En quoi consiste l’initiative Ethik-IA que vous avez fondée en 2017 ?

S’il est essentiel de favoriser l’innovation en matière d’intelligence artificielle, il faut poser un cadre car il existe des enjeux éthiques spécifiques liés à l’intelligence artificielle qu’il faut appréhender. Ethik IA vise à déployer des outils de régulation positive qui s’appuient sur la « garantie humaine ».

Qu’entendez-vous par « garantie humaine »?

Il s’agit de la mise en place d’une supervision humaine, opérée par un collège de professionnels de santé, de représentants de patients et du concepteur de l’algorithme. Ce principe est désormais intégré dans la loi bioéthique française et dans l’article 14 du projet européen sur l’IA. Onze démarches sont déjà opérationnelles sous la forme de collèges de garantie humaine, dont la plus avancée concerne le domaine bucco-dentaire.

Pourquoi cette supervision est-elle nécessaire? Quels sont les risques éthiques liés à l’IA?

Ils sont de deux types. Il existe tout d’abord le risque de délégation de la décision médicale et du consentement du patient.

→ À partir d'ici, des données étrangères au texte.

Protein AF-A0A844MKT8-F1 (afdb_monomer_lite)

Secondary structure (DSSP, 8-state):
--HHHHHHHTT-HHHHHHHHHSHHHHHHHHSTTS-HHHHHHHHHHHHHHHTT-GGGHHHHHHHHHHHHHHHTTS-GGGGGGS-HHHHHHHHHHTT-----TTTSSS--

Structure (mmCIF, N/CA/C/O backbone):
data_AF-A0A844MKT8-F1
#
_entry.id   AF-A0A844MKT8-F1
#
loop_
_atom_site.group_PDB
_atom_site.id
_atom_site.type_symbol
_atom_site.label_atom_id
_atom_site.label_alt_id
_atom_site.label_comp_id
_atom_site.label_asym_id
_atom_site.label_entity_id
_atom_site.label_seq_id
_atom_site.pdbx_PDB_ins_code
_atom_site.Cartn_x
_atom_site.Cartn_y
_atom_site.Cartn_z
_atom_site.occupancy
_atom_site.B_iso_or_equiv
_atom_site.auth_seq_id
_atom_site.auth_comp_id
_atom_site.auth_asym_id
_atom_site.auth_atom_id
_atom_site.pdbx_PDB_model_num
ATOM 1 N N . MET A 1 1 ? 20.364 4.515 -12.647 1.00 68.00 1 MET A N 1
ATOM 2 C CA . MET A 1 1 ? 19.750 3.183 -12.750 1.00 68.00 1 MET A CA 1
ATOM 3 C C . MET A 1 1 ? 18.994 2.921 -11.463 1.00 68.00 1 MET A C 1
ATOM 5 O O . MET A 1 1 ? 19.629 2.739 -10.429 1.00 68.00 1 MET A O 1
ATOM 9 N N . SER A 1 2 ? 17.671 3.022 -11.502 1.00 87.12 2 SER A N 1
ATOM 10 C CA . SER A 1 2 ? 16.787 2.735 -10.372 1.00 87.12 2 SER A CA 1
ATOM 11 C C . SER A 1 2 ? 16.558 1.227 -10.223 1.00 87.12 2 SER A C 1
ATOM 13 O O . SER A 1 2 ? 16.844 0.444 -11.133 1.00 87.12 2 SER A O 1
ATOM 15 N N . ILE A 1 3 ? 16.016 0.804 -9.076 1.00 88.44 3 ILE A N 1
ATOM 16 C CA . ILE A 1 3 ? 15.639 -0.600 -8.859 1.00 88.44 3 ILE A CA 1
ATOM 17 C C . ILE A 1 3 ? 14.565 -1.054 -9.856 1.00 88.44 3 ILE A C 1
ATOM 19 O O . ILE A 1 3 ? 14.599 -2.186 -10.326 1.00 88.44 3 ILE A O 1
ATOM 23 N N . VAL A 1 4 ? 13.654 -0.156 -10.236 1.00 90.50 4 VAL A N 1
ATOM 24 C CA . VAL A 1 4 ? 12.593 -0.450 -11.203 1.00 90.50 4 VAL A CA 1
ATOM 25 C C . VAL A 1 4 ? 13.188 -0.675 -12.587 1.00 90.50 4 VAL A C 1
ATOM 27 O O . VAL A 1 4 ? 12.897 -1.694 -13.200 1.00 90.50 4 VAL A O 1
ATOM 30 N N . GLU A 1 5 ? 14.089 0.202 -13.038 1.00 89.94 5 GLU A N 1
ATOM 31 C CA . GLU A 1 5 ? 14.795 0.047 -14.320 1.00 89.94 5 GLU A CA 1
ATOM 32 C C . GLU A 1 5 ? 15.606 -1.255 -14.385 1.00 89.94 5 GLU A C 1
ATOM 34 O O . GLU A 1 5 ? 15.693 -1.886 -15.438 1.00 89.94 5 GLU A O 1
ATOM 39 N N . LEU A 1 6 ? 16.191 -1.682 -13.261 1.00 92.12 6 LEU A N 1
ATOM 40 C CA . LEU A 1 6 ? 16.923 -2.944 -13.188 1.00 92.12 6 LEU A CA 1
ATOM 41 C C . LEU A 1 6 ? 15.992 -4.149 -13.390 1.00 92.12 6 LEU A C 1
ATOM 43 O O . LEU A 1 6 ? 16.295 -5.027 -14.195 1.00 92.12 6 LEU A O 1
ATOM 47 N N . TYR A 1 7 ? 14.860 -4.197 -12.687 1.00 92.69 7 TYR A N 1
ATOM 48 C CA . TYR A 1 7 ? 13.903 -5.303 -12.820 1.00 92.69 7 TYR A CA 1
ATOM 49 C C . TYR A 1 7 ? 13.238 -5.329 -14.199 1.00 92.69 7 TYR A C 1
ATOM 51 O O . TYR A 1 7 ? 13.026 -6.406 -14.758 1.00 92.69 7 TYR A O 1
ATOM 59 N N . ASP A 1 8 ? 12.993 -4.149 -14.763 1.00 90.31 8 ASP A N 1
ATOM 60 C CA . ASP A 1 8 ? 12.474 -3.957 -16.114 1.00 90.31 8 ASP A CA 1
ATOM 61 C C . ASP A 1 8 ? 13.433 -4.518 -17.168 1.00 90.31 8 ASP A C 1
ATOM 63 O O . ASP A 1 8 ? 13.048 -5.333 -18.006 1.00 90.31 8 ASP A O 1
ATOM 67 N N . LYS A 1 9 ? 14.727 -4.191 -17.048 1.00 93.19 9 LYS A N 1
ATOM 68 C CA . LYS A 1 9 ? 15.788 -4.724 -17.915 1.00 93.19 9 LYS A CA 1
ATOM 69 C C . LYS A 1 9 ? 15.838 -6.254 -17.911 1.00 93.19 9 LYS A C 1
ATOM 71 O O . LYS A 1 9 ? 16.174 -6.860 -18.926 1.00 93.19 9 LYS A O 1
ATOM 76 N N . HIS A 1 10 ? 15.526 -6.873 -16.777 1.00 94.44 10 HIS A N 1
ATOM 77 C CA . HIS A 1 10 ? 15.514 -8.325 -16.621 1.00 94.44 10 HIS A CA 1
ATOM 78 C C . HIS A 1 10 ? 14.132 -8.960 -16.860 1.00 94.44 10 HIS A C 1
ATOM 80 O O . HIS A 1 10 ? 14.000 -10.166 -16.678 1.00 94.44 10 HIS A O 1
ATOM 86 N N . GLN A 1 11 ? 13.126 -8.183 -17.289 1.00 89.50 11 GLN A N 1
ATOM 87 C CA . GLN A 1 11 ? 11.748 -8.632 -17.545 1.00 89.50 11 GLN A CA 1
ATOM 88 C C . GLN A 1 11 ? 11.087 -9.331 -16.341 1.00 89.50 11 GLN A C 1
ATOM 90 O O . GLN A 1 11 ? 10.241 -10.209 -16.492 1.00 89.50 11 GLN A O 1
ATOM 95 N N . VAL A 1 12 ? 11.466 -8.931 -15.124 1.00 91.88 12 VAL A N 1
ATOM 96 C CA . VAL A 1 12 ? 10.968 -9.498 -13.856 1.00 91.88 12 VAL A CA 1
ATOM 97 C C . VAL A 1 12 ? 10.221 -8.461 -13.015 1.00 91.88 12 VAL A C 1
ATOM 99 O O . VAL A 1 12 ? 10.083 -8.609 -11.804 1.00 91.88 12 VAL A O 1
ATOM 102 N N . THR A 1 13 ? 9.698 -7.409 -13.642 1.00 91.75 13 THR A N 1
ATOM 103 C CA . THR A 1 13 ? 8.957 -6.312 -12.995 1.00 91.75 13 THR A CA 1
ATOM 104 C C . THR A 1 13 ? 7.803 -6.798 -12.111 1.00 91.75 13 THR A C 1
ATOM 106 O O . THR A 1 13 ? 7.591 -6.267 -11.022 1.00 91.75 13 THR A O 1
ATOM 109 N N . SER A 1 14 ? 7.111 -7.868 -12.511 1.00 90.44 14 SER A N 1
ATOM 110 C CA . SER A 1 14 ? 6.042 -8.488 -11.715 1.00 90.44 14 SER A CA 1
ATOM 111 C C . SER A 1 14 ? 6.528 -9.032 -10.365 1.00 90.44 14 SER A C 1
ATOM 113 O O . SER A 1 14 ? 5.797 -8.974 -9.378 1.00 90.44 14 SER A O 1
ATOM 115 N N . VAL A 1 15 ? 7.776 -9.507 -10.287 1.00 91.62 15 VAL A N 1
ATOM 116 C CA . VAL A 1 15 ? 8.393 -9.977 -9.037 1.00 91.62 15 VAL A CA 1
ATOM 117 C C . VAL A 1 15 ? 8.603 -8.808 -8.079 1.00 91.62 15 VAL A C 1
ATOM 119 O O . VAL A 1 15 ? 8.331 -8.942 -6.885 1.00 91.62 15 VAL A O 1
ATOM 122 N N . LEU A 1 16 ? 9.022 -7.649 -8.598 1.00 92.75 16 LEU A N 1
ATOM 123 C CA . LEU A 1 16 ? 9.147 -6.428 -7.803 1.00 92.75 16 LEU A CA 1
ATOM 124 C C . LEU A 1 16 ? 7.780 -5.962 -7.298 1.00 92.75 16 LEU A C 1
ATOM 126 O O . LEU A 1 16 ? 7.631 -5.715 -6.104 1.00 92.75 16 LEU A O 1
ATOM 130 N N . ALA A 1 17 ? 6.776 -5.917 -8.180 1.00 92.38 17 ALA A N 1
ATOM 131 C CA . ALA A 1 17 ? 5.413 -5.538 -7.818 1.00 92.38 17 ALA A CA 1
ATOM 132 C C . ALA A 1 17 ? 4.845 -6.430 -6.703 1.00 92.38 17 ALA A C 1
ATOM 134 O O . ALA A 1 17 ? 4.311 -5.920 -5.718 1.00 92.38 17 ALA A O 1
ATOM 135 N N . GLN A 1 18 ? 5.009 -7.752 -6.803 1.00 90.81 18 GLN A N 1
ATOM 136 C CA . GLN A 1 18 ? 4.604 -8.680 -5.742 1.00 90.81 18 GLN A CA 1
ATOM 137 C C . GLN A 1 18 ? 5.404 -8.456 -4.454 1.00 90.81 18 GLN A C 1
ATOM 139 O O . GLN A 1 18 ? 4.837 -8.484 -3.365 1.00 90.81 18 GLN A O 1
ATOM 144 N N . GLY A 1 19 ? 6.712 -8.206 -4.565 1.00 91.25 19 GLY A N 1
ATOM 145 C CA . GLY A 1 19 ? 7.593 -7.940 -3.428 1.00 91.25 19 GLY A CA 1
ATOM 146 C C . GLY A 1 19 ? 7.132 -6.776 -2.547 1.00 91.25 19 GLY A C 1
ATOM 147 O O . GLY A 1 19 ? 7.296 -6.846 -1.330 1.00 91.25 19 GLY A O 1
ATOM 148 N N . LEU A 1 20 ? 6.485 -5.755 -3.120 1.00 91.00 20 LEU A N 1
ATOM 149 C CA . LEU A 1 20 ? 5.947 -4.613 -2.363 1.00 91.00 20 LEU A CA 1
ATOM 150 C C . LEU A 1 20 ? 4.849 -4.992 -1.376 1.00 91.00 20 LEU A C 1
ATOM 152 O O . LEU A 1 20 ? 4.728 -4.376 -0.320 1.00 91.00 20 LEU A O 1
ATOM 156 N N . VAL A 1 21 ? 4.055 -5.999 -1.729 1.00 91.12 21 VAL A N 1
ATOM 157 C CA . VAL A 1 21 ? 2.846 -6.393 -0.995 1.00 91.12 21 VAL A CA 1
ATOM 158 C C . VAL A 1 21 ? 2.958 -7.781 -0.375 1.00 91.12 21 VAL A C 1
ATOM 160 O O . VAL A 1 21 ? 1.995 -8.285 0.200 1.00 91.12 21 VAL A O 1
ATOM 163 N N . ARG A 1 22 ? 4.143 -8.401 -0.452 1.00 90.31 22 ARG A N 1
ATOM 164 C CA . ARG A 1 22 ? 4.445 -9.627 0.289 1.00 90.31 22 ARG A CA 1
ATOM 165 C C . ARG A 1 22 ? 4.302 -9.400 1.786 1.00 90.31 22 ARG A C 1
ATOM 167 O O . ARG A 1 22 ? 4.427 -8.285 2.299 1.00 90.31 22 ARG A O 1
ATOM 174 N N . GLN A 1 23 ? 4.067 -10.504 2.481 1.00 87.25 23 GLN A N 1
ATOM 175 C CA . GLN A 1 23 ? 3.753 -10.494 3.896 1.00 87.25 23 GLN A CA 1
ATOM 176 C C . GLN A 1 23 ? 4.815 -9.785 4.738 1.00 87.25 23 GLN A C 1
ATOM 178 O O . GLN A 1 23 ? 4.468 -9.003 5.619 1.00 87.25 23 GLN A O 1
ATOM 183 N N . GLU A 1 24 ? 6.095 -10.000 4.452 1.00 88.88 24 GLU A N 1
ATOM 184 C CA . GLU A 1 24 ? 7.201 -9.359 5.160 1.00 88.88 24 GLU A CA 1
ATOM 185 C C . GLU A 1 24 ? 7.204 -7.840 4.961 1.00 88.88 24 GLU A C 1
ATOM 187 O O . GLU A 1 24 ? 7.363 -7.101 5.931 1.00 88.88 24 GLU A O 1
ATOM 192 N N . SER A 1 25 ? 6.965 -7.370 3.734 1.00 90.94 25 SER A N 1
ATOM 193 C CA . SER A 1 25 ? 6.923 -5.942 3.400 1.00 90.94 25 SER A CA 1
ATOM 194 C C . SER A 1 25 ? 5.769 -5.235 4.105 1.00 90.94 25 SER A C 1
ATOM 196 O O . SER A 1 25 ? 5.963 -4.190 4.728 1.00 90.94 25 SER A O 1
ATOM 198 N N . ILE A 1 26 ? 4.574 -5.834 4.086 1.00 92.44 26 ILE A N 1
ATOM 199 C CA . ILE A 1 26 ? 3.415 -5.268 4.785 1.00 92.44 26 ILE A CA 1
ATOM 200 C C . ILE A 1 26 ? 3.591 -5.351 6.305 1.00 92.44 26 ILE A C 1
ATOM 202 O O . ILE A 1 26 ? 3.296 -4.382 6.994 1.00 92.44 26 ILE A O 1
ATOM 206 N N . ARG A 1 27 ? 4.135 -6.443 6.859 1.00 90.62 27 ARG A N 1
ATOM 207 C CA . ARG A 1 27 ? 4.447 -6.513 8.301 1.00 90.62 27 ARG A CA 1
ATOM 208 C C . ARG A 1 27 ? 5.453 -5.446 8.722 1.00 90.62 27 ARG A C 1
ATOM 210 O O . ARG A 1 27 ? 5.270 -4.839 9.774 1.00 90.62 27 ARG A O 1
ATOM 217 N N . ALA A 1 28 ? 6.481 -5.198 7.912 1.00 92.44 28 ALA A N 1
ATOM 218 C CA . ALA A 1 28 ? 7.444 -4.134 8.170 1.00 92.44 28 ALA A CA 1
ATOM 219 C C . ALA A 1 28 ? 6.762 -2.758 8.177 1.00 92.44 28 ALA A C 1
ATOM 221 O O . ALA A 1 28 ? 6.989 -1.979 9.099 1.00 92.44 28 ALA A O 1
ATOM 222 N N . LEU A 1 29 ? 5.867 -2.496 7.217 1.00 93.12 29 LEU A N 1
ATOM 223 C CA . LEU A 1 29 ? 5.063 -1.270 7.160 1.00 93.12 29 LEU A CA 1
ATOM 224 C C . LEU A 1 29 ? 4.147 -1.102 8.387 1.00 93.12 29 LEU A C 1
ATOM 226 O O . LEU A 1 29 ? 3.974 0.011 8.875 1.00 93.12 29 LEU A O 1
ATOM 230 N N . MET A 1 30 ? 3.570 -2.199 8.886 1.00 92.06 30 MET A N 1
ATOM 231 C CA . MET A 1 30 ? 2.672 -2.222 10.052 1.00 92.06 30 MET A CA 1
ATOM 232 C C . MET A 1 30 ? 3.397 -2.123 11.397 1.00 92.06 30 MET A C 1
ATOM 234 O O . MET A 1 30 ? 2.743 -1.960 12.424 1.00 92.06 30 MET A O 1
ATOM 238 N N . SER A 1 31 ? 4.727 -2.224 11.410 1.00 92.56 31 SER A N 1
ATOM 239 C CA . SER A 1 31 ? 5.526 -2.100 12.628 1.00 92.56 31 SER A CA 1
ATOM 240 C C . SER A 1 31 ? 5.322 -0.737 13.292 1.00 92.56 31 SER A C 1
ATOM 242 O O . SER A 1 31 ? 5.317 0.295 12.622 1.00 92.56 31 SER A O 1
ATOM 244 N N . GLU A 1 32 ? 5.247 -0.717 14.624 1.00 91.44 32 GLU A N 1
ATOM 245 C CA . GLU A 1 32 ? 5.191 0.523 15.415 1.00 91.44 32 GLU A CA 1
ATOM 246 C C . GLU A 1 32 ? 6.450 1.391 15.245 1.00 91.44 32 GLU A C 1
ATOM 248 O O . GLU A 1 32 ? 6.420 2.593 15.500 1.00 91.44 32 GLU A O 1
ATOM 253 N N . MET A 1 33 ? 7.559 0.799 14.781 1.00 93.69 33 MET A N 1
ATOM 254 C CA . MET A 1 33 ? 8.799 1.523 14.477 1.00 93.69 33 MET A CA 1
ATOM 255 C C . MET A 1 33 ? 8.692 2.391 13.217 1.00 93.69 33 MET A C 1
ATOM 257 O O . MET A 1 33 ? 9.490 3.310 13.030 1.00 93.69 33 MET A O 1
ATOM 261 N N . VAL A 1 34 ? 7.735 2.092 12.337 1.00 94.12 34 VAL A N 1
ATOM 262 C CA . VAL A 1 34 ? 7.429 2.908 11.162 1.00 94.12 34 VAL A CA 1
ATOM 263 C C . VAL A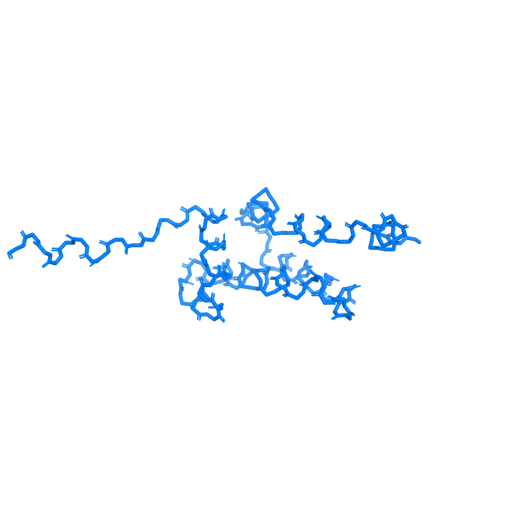 1 34 ? 6.378 3.922 11.581 1.00 94.12 34 VAL A C 1
ATOM 265 O O . VAL A 1 34 ? 5.388 3.552 12.200 1.00 94.12 34 VAL A O 1
ATOM 268 N N . SER A 1 35 ? 6.578 5.201 11.266 1.00 95.94 35 SER A N 1
ATOM 269 C CA . SER A 1 35 ? 5.583 6.246 11.525 1.00 95.94 35 SER A CA 1
ATOM 270 C C . SER A 1 35 ? 4.546 6.329 10.403 1.00 95.94 35 SER A C 1
ATOM 272 O O . SER A 1 35 ? 4.809 5.929 9.269 1.00 95.94 35 SER A O 1
ATOM 274 N N . ASP A 1 36 ? 3.388 6.929 10.688 1.00 95.38 36 ASP A N 1
ATOM 275 C CA . ASP A 1 36 ? 2.332 7.197 9.693 1.00 95.38 36 ASP A CA 1
ATOM 276 C C . ASP A 1 36 ? 2.878 7.993 8.518 1.00 95.38 36 ASP A C 1
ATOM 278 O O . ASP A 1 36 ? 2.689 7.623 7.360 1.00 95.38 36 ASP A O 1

Ce n’est pas à la machine de décider mais bien au médecin. Autre risque, la dynamique des algorithmes est fondée sur une orientation de décision basée sur la loi du plus grand nombre. Or, avec ce principe, on peut aboutir à une minoration de l’intérêt de la prise en compte de la personne, d’où l’importance d’une supervision humaine. Notons au passage que cette garantie humaine s’applique à tous les domaines d’application de l’IA et pas seulement au monde de la santé.

L’IA pourrait-elle un jour remplacer le médecin?

Cette question a beaucoup interpellé les professionnels de santé, et l’étude menée par l’Institut Montaigne et publiée en 2019* rassure sur ce point. L’IA donne des outils pour améliorer la qualité de prise en charge mais ne remplace pas le soignant. Le principe de supervision mis en place dans le cadre législatif est justement là pour permettre de garder toujours l’humain au cœur du dispositif.

– David Gruson, Docteur en droit de la santé, fondateur de l’initiative Ethik-IA membre du comité
de direction de la chaire Santé de Sciences Po Paris.